A responsabilidade por danos ambientais é objetiva, explica a Ação, “bastando, para a sua configuração, a demonstração de nexo causal entre ação ou omissão e o dano ambiental causado, pouco importando tenha ou não culpa o infrator”, propõe. 

Danos morais 

A ação cita ainda um estudo do Ministério da Saúde que avaliou o impacto das doenças crônicas não transmissíveis (DCNT), como câncer de pulmão e demais doenças respiratórias, em decorrência da poluição do ar. “No Brasil, as mortes em decorrência da poluição atmosférica aumentaram 14% em dez anos. Nesse período, o número de óbitos por DCNT passou de 38.782 em 2006 para 44.228 em 2016. A constatação é do estudo Saúde Brasil 2018, do Ministério da Saúde, que utilizou dados do Sistema de Informações sobre Mortalidade (SIM)”, informa a Juntos, citando trecho do estudo. 

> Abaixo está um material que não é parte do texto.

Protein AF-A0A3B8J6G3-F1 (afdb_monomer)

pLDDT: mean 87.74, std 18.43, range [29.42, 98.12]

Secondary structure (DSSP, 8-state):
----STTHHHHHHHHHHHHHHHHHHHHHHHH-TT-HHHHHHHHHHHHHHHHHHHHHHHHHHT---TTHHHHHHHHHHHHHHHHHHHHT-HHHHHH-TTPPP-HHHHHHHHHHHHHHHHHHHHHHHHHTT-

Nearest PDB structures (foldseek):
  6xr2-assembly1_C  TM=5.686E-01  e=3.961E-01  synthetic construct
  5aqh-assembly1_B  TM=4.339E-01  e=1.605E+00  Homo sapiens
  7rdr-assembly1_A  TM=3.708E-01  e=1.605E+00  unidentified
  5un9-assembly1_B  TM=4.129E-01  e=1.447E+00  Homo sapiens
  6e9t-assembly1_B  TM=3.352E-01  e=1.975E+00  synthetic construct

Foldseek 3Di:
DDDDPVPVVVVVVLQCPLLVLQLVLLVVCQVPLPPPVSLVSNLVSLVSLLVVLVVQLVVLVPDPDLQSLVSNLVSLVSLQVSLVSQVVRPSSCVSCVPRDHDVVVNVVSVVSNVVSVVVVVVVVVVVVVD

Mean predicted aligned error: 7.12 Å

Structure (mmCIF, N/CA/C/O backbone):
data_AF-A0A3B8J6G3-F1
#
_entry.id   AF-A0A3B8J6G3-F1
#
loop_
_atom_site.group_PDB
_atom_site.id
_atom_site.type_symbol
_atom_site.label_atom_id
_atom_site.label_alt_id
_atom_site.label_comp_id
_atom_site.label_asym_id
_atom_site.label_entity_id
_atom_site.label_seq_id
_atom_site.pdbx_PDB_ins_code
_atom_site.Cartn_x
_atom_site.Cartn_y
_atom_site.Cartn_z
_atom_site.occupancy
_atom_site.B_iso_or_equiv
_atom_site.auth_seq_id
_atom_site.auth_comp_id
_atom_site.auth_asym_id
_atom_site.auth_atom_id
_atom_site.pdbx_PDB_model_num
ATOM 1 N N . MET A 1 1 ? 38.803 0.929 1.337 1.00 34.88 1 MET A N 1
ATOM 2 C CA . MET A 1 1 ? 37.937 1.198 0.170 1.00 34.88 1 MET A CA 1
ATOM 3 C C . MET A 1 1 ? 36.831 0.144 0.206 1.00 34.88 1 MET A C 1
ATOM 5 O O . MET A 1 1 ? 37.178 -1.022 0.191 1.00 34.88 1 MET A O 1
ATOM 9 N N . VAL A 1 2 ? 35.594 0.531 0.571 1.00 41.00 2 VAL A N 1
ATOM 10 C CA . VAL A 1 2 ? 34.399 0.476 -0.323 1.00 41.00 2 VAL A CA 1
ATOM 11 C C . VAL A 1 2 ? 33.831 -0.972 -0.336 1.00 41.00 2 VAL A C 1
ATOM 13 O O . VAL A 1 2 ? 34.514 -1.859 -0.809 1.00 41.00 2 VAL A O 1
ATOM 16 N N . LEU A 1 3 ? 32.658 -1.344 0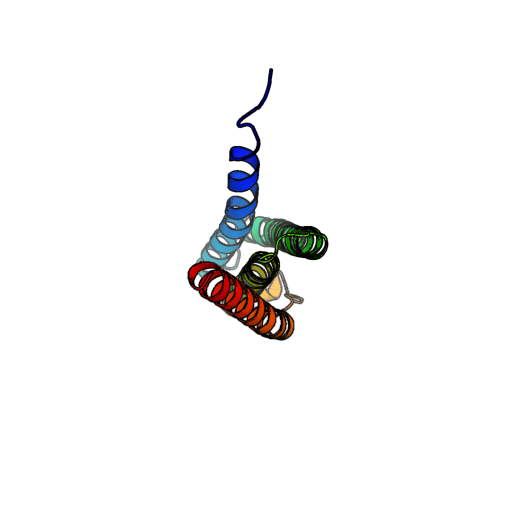.215 1.00 42.09 3 LEU A N 1
ATOM 17 C CA . LEU A 1 3 ? 31.379 -0.649 0.474 1.00 42.09 3 LEU A CA 1
ATOM 18 C C . LEU A 1 3 ? 30.573 -1.322 1.596 1.00 42.09 3 LEU A C 1
ATOM 20 O O . LEU A 1 3 ? 30.598 -2.538 1.760 1.00 42.09 3 LEU A O 1
ATOM 24 N N . GLY A 1 4 ? 29.816 -0.505 2.330 1.00 43.06 4 GLY A N 1
ATOM 25 C CA . GLY A 1 4 ? 28.962 -0.924 3.432 1.00 43.06 4 GLY A CA 1
ATOM 26 C C . GLY A 1 4 ? 27.756 -1.763 3.006 1.00 43.06 4 GLY A C 1
ATOM 27 O O . GLY A 1 4 ? 26.959 -1.362 2.162 1.00 43.06 4 GLY A O 1
ATOM 28 N N . SER A 1 5 ? 27.556 -2.869 3.719 1.00 40.97 5 SER A N 1
ATOM 29 C CA . SER A 1 5 ? 26.314 -3.648 3.760 1.00 40.97 5 SER A CA 1
ATOM 30 C C . SER A 1 5 ? 25.189 -2.969 4.571 1.00 40.97 5 SER A C 1
ATOM 32 O O . SER A 1 5 ? 24.167 -3.582 4.870 1.00 40.97 5 SER A O 1
ATOM 34 N N . CYS A 1 6 ? 25.305 -1.674 4.882 1.00 48.31 6 CYS A N 1
ATOM 35 C CA . CYS A 1 6 ? 24.299 -0.897 5.619 1.00 48.31 6 CYS A CA 1
ATOM 36 C C . CYS A 1 6 ? 23.156 -0.349 4.742 1.00 48.31 6 CYS A C 1
ATOM 38 O O . CYS A 1 6 ? 22.634 0.731 5.007 1.00 48.31 6 CYS A O 1
ATOM 40 N N . ALA A 1 7 ? 22.738 -1.077 3.705 1.00 44.16 7 ALA A N 1
ATOM 41 C CA . ALA A 1 7 ? 21.544 -0.728 2.924 1.00 44.16 7 ALA A CA 1
ATOM 42 C C . ALA A 1 7 ? 20.437 -1.794 2.994 1.00 44.16 7 ALA A C 1
ATOM 44 O O . ALA A 1 7 ? 19.281 -1.500 2.694 1.00 44.16 7 ALA A O 1
ATOM 45 N N . THR A 1 8 ? 20.754 -3.017 3.429 1.00 46.00 8 THR A N 1
ATOM 46 C CA . THR A 1 8 ? 19.818 -4.152 3.387 1.00 46.00 8 THR A CA 1
ATOM 47 C C . THR A 1 8 ? 18.924 -4.222 4.626 1.00 46.00 8 THR A C 1
ATOM 49 O O . THR A 1 8 ? 17.733 -4.493 4.504 1.00 46.00 8 THR A O 1
ATOM 52 N N . GLY A 1 9 ? 19.447 -3.869 5.808 1.00 29.42 9 GLY A N 1
ATOM 53 C CA . GLY A 1 9 ? 18.659 -3.816 7.047 1.00 29.42 9 GLY A CA 1
ATOM 54 C C . GLY A 1 9 ? 17.566 -2.744 7.015 1.00 29.42 9 GLY A C 1
ATOM 55 O O . GLY A 1 9 ? 16.438 -3.007 7.413 1.00 29.42 9 GLY A O 1
ATOM 56 N N . LYS A 1 10 ? 17.855 -1.563 6.451 1.00 36.91 10 LYS A N 1
ATOM 57 C CA . LYS A 1 10 ? 16.883 -0.461 6.348 1.00 36.91 10 LYS A CA 1
ATOM 58 C C . LYS A 1 10 ? 15.760 -0.758 5.341 1.00 36.91 10 LYS A C 1
ATOM 60 O O . LYS A 1 10 ? 14.613 -0.407 5.586 1.00 36.91 10 LYS A O 1
ATOM 65 N N . ARG A 1 11 ? 16.065 -1.500 4.267 1.00 39.97 11 ARG A N 1
ATOM 66 C CA . ARG A 1 11 ? 15.066 -1.997 3.303 1.00 39.97 11 ARG A CA 1
ATOM 67 C C . ARG A 1 11 ? 14.175 -3.110 3.866 1.00 39.97 11 ARG A C 1
ATOM 69 O O . ARG A 1 11 ? 12.996 -3.135 3.540 1.00 39.97 11 ARG A O 1
ATOM 76 N N . ALA A 1 12 ? 14.694 -3.971 4.743 1.00 35.03 12 ALA A N 1
ATOM 77 C CA . ALA A 1 12 ? 13.894 -4.996 5.423 1.00 35.03 12 ALA A CA 1
ATOM 78 C C . ALA A 1 12 ? 13.032 -4.436 6.579 1.00 35.03 12 ALA A C 1
ATOM 80 O O . ALA A 1 12 ? 11.991 -5.004 6.900 1.00 35.03 12 ALA A O 1
ATOM 81 N N . LEU A 1 13 ? 13.432 -3.311 7.186 1.00 39.50 13 LEU A N 1
ATOM 82 C CA . LEU A 1 13 ? 12.769 -2.716 8.357 1.00 39.50 13 LEU A CA 1
ATOM 83 C C . LEU A 1 13 ? 11.539 -1.853 8.034 1.00 39.50 13 LEU A C 1
ATOM 85 O O . LEU A 1 13 ? 10.632 -1.766 8.860 1.00 39.50 13 LEU A O 1
ATOM 89 N N . GLU A 1 14 ? 11.472 -1.233 6.857 1.00 52.84 14 GLU A N 1
ATOM 90 C CA . GLU A 1 14 ? 10.374 -0.309 6.524 1.00 52.84 14 GLU A CA 1
ATOM 91 C C . GLU A 1 14 ? 9.200 -1.004 5.811 1.00 52.84 14 GLU A C 1
ATOM 93 O O . GLU A 1 14 ? 8.051 -0.595 5.953 1.00 52.84 14 GLU A O 1
ATOM 98 N N . GLN A 1 15 ? 9.468 -2.098 5.093 1.00 52.22 15 GLN A N 1
ATOM 99 C CA . GLN A 1 15 ? 8.486 -2.786 4.246 1.00 52.22 15 GLN A CA 1
ATOM 100 C C . GLN A 1 15 ? 7.593 -3.774 5.024 1.00 52.22 15 GLN A C 1
ATOM 102 O O . GLN A 1 15 ? 6.470 -4.048 4.608 1.00 52.22 15 GLN A O 1
ATOM 107 N N . GLY A 1 16 ? 8.075 -4.280 6.168 1.00 57.09 16 GLY A N 1
ATOM 108 C CA . GLY A 1 16 ? 7.353 -5.233 7.018 1.00 57.09 16 GLY A CA 1
ATOM 109 C C . GLY A 1 16 ? 6.596 -4.585 8.174 1.00 57.09 16 GLY A C 1
ATOM 110 O O . GLY A 1 16 ? 5.447 -4.932 8.419 1.00 57.09 16 GLY A O 1
ATOM 111 N N . ASN A 1 17 ? 7.190 -3.600 8.856 1.00 78.12 17 ASN A N 1
ATOM 112 C CA . ASN A 1 17 ? 6.652 -3.144 10.140 1.00 78.12 17 ASN A CA 1
ATOM 113 C C . ASN A 1 17 ? 5.341 -2.351 9.996 1.00 78.12 17 ASN A C 1
ATOM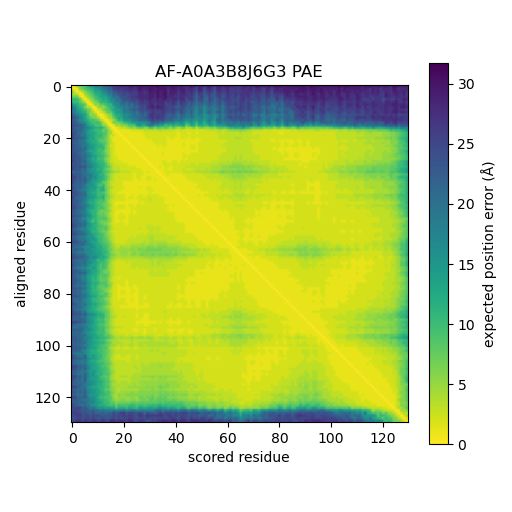 115 O O . ASN A 1 17 ? 4.401 -2.593 10.743 1.00 78.12 17 ASN A O 1
ATOM 119 N N . TYR A 1 18 ? 5.215 -1.449 9.012 1.00 89.44 18 TYR A N 1
ATOM 120 C CA . TYR A 1 18 ? 3.974 -0.673 8.856 1.00 89.44 18 TYR A CA 1
ATOM 121 C C . TYR A 1 18 ? 2.802 -1.535 8.377 1.00 89.44 18 TYR A C 1
ATOM 123 O O . TYR A 1 18 ? 1.706 -1.443 8.927 1.00 89.44 18 TYR A O 1
ATOM 131 N N . TYR A 1 19 ? 3.031 -2.401 7.388 1.00 91.44 19 TYR A N 1
ATOM 132 C CA . TYR A 1 19 ? 2.008 -3.327 6.903 1.00 91.44 19 TYR A CA 1
ATOM 133 C C . TYR A 1 19 ? 1.581 -4.319 7.989 1.00 91.44 19 TYR A C 1
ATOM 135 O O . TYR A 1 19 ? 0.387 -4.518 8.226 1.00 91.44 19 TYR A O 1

A situação em apreço apresenta-se da maior gravidade, porque a ré lança no nosso ar elevadas percentagens de compostos altamente nocivos à saúde humana e ao meio ambiente, que trazem uma série de consequências danosas à saúde da população capixaba. 

Em função do exposto, requer indenização por danos morais difusos na ordem de R$ 20 milhões, a serem alocados no Fundo Bens Lesados de que trata a Lei da Ação Civil Pública. 

“Embora não se possa, com segurança, afirmar que todos os titulares do direito difuso de fato experimentem sofrimento e dor espiritual advindos da poluição do ar, também o contrário não se poderia dizer com certeza, o que se pode afirmar é que as doenças e mortes por problemas respiratórios e cardiovasculares estão crescendo e o ar que respiramos é o principal culpado”, explana a entidade. “Seria impossível averiguar os danos morais das futuras gerações, às quais também pertence o direito ao meio ambiente ecologicamente equilibrado”, acrescenta.